Regulatory Transition Plan. Attached hereto as Schedule 3.3 is a regulatory transition plan (the “Regulatory Transition Plan”) agreed to by the Parties setting forth the activities to be performed by the Parties pursuant to this Agreement to effect the transfer and delivery of Governmental Permits and certain other Regulatory Products Rights to Cardiome, or to an entity designated by Cardiome in writing, and the target timelines therefor. The Parties acknowledge that the various submission dates set forth in Regulatory Transition Plan represent guidelines for timing of the relevant submissions that have been agreed to by the Parties and which the Parties will use commercially reasonable efforts to achieve, but are not intended to represent deadlines or binding commitments.
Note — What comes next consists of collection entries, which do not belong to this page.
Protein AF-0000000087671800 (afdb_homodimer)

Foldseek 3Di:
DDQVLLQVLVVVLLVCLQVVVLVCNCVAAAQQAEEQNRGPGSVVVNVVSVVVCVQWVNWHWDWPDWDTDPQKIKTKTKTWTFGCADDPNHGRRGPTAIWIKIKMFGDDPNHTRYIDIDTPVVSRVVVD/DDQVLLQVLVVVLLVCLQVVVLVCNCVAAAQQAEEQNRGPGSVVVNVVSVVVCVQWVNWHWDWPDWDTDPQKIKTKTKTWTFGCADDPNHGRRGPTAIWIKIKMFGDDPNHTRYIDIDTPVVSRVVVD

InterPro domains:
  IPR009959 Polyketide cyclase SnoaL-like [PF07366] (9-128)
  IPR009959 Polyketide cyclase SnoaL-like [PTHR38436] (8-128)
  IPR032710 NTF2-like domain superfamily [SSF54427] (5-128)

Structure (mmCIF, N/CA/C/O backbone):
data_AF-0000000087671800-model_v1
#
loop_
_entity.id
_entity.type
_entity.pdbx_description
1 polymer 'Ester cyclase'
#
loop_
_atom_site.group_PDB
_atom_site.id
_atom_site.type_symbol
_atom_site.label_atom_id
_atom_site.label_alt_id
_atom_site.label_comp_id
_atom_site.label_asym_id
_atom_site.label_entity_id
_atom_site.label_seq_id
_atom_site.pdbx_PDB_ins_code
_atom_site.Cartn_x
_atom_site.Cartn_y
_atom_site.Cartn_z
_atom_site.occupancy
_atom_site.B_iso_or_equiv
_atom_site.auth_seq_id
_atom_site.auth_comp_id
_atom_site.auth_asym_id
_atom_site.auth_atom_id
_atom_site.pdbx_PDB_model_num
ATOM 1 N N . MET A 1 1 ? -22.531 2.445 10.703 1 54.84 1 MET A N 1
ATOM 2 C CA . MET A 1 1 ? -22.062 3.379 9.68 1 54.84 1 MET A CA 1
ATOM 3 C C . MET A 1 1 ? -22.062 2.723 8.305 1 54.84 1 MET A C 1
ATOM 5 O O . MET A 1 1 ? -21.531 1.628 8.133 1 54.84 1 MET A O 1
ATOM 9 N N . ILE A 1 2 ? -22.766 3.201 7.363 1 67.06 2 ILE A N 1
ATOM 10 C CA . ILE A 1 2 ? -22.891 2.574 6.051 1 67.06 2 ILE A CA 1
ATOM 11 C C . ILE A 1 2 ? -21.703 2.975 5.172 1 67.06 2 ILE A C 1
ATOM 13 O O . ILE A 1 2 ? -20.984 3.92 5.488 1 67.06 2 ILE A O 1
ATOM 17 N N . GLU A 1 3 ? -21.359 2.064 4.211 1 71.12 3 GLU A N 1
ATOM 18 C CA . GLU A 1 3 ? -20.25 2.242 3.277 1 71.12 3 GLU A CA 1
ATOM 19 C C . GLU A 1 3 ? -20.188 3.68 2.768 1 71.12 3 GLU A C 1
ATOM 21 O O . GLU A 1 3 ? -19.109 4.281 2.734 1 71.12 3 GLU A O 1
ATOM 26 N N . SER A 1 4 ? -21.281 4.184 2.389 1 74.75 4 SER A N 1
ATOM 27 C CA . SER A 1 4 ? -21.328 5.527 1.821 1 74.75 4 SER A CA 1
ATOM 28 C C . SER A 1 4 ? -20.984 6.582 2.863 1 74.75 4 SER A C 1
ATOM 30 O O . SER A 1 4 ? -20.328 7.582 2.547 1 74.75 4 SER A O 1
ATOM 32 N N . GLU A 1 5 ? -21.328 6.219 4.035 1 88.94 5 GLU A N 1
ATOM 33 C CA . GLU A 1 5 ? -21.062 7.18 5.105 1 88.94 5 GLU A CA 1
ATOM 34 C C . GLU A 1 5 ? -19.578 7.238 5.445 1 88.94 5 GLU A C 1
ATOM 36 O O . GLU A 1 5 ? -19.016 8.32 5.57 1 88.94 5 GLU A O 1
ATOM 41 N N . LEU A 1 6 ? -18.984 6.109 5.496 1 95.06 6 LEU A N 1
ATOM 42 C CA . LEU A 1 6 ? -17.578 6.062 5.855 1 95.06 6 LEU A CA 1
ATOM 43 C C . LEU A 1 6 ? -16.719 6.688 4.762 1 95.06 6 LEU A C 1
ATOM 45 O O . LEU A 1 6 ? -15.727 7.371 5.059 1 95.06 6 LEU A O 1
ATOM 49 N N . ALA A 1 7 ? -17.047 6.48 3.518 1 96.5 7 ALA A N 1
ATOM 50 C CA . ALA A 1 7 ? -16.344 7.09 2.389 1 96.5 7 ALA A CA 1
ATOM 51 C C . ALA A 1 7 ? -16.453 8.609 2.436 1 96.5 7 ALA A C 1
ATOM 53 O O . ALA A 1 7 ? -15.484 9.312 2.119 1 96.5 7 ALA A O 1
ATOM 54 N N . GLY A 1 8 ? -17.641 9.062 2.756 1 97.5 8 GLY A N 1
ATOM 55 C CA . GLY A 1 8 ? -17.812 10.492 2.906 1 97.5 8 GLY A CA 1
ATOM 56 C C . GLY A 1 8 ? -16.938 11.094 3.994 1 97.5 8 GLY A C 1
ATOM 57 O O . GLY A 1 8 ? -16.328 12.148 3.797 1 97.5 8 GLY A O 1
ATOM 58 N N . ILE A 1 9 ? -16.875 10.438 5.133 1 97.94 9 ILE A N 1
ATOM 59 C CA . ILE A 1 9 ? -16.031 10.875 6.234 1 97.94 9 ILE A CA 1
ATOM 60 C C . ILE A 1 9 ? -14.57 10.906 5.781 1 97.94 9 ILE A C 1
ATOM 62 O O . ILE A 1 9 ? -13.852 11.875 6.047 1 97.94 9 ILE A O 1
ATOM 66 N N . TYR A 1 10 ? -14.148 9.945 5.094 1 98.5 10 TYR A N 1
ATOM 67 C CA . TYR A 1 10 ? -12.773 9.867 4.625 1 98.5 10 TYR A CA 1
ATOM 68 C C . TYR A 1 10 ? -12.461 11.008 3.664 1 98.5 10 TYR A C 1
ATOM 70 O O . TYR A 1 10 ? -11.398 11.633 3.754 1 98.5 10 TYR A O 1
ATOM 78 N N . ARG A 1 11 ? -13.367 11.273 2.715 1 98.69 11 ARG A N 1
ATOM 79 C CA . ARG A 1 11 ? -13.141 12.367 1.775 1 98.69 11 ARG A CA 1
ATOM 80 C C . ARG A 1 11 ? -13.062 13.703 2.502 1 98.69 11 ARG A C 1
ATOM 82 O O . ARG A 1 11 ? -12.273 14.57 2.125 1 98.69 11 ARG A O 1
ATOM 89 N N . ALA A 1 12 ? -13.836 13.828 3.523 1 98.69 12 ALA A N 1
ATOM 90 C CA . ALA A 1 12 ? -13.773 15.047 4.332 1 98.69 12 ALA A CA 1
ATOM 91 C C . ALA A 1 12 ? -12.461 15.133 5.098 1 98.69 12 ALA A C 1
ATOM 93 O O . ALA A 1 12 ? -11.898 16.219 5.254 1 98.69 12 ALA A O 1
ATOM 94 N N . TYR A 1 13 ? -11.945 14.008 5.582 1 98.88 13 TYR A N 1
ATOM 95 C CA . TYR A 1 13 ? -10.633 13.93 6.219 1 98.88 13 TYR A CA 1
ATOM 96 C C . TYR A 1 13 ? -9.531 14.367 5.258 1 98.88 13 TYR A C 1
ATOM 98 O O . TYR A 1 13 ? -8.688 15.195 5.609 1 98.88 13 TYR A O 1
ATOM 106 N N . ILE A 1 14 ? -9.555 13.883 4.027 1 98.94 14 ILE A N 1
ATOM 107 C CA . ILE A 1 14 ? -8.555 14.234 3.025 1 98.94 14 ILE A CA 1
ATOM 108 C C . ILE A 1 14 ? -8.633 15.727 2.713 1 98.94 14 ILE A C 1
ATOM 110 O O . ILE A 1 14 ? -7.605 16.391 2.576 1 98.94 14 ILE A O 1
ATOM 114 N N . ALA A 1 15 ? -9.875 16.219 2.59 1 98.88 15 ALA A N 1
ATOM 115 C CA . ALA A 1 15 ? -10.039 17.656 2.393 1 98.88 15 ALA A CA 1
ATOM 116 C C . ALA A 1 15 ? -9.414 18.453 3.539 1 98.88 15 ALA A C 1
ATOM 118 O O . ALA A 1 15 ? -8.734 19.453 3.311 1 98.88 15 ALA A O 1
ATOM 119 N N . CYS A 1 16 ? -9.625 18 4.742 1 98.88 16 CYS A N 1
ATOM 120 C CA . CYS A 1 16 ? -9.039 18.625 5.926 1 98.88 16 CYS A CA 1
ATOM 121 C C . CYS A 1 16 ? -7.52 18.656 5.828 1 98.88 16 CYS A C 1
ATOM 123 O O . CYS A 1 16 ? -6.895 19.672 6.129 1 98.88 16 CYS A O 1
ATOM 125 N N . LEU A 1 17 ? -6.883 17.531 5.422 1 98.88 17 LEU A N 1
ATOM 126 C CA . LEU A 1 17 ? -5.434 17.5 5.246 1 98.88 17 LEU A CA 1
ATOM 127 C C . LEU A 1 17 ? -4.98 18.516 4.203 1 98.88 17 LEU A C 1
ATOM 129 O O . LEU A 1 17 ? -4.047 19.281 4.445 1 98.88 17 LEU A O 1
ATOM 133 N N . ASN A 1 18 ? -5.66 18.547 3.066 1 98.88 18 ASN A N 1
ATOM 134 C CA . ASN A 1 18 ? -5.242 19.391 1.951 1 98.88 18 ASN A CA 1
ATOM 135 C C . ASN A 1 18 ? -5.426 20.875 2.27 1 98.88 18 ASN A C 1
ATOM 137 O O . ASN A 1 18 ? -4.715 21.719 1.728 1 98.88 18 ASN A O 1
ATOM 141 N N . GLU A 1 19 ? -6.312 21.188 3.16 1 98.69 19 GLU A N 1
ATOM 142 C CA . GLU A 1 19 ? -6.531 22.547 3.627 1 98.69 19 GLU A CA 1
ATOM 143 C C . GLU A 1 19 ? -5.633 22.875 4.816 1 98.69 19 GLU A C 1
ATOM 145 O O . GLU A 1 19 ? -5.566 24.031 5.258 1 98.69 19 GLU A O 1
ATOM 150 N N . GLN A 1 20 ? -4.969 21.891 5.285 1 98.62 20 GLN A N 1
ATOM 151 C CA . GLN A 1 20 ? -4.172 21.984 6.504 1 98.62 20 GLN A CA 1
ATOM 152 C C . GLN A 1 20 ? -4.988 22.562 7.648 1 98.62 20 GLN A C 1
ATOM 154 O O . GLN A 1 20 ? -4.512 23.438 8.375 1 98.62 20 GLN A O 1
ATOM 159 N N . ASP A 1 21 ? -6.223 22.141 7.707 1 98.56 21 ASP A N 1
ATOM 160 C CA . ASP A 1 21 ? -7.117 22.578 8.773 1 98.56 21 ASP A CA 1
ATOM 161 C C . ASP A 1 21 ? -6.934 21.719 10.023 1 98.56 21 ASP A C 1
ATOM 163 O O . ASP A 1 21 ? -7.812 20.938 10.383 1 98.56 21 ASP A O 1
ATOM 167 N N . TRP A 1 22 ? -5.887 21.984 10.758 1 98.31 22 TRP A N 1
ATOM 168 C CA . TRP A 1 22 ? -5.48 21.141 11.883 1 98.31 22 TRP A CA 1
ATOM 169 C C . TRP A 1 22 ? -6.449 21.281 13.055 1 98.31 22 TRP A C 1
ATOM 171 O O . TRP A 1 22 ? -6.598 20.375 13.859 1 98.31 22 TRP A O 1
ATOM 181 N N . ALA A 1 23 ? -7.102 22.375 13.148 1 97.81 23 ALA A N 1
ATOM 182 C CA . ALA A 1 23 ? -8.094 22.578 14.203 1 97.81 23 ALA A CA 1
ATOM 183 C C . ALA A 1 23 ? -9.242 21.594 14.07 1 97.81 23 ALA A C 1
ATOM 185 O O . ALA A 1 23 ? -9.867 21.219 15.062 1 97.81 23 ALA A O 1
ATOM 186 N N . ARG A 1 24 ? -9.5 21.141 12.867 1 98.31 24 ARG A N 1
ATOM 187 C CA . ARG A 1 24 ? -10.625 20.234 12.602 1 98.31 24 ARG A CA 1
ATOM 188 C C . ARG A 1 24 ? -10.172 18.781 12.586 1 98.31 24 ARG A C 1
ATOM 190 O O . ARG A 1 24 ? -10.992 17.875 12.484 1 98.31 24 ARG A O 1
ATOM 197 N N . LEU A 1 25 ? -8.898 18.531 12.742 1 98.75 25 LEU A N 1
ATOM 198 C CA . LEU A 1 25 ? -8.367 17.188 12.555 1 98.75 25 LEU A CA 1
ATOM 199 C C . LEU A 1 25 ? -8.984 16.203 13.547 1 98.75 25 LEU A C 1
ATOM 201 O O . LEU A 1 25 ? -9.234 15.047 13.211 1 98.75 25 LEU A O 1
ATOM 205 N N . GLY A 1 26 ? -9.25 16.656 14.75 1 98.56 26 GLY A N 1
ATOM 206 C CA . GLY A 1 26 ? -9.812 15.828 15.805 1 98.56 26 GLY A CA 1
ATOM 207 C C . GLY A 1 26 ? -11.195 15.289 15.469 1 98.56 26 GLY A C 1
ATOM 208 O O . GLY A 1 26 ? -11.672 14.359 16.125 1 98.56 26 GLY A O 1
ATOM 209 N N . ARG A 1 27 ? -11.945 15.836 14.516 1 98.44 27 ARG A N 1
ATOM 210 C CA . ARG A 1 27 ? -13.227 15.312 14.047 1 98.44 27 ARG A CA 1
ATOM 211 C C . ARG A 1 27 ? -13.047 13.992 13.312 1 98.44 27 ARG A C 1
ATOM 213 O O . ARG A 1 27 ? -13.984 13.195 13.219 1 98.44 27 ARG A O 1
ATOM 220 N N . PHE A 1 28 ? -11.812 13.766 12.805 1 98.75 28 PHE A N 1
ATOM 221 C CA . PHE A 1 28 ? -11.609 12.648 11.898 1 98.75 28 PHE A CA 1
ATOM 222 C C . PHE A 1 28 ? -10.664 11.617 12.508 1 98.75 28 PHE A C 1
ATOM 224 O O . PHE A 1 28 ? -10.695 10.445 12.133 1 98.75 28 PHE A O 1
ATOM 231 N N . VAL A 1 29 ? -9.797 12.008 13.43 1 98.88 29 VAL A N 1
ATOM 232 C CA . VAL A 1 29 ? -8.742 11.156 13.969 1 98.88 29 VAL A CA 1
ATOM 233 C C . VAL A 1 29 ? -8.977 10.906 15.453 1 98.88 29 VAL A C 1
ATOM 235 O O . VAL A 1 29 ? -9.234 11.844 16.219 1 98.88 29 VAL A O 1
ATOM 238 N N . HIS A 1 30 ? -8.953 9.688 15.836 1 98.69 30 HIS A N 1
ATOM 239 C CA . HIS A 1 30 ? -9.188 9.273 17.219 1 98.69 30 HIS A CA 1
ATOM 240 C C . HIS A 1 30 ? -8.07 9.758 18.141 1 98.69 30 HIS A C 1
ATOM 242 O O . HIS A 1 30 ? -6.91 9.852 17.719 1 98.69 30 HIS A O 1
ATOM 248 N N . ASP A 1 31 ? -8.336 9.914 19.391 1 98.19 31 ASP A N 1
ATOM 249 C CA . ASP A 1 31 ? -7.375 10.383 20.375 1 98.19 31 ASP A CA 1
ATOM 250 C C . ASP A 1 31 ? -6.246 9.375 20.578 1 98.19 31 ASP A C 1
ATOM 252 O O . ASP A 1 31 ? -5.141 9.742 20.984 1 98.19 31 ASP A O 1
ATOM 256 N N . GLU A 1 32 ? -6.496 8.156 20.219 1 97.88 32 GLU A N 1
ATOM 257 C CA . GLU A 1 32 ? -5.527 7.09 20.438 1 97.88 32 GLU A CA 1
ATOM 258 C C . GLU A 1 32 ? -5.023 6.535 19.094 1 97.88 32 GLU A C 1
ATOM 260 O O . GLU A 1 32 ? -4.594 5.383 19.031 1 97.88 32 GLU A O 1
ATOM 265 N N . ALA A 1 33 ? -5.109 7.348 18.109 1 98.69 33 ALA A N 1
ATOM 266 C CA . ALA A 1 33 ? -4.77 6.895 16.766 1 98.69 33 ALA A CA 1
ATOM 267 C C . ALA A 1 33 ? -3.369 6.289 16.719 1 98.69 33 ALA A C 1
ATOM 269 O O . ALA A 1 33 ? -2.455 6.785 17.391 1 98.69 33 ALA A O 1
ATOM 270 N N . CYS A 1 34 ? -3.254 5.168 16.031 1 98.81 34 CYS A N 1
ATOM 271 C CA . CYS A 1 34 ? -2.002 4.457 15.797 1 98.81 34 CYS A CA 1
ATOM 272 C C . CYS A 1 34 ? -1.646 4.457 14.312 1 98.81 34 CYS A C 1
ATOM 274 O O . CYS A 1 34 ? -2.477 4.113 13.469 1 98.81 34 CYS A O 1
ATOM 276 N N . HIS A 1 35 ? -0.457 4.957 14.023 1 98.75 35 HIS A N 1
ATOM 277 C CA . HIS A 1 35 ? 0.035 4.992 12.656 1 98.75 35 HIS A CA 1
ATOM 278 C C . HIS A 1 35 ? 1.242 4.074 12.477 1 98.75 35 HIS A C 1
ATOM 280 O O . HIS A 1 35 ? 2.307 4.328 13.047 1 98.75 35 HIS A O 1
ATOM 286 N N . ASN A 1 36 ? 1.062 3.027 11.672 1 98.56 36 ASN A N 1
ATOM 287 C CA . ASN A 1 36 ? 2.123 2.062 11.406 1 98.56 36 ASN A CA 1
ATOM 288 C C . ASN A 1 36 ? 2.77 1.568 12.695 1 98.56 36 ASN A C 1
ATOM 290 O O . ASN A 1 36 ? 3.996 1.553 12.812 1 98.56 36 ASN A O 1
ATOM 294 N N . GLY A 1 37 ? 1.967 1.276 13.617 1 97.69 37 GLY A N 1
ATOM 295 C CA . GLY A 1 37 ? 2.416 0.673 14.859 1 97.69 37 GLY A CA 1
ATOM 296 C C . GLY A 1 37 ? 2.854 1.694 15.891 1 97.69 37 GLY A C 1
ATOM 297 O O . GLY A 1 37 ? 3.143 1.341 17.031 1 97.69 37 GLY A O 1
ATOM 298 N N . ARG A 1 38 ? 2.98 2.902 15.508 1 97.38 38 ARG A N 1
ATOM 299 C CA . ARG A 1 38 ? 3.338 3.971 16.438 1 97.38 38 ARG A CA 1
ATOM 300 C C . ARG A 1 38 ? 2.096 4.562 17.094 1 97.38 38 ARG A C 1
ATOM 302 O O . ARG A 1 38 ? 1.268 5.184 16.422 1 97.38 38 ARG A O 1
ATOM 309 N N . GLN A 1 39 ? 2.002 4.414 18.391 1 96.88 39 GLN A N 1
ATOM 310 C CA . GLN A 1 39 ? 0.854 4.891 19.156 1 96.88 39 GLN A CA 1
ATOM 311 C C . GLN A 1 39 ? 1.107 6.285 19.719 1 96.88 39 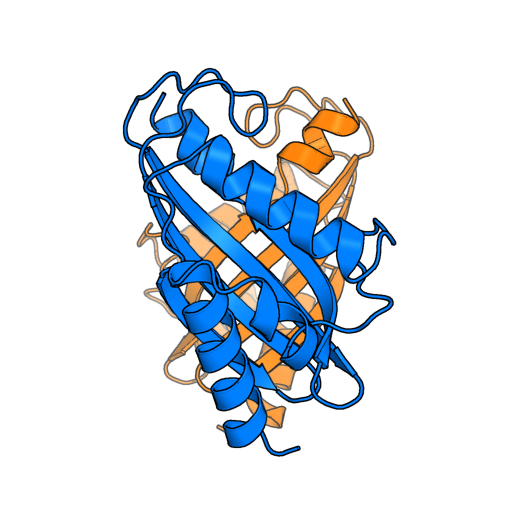GLN A C 1
ATOM 313 O O . GLN A 1 39 ? 1.409 6.438 20.906 1 96.88 39 GLN A O 1
ATOM 318 N N . PHE A 1 40 ? 0.964 7.316 18.922 1 96 40 PHE A N 1
ATOM 319 C CA . PHE A 1 40 ? 1.272 8.656 19.406 1 96 40 PHE A CA 1
ATOM 320 C C . PHE A 1 40 ? 0.015 9.516 19.453 1 96 40 PHE A C 1
ATOM 322 O O . PHE A 1 40 ? 0.082 10.703 19.781 1 96 40 PHE A O 1
ATOM 329 N N . GLY A 1 41 ? -1.143 8.984 19.141 1 98.12 41 GLY A N 1
ATOM 330 C CA . GLY A 1 41 ? -2.418 9.656 19.328 1 98.12 41 GLY A CA 1
ATOM 331 C C . GLY A 1 41 ? -2.619 10.844 18.406 1 98.12 41 GLY A C 1
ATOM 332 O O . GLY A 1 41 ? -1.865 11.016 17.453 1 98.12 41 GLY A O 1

Each Party shall promptly notify the other Party in the event that it determines that the activities and/or timelines set forth in the Regulatory Transition Plan require modification. The Transition Team shall be responsible for periodically reviewing and approving any changes to the Regulatory Transition Plan that are proposed by a Party and/or that are necessary to address any requests or requirements that may be imposed by Regulatory Authorities with respect to the transfer to Cardiome, or to an entity designated by Cardiome in writing, of the Governmental Permits. In each such event, the Parties shall use good faith efforts to agree upon a mutually acceptable means to address the relevant issues.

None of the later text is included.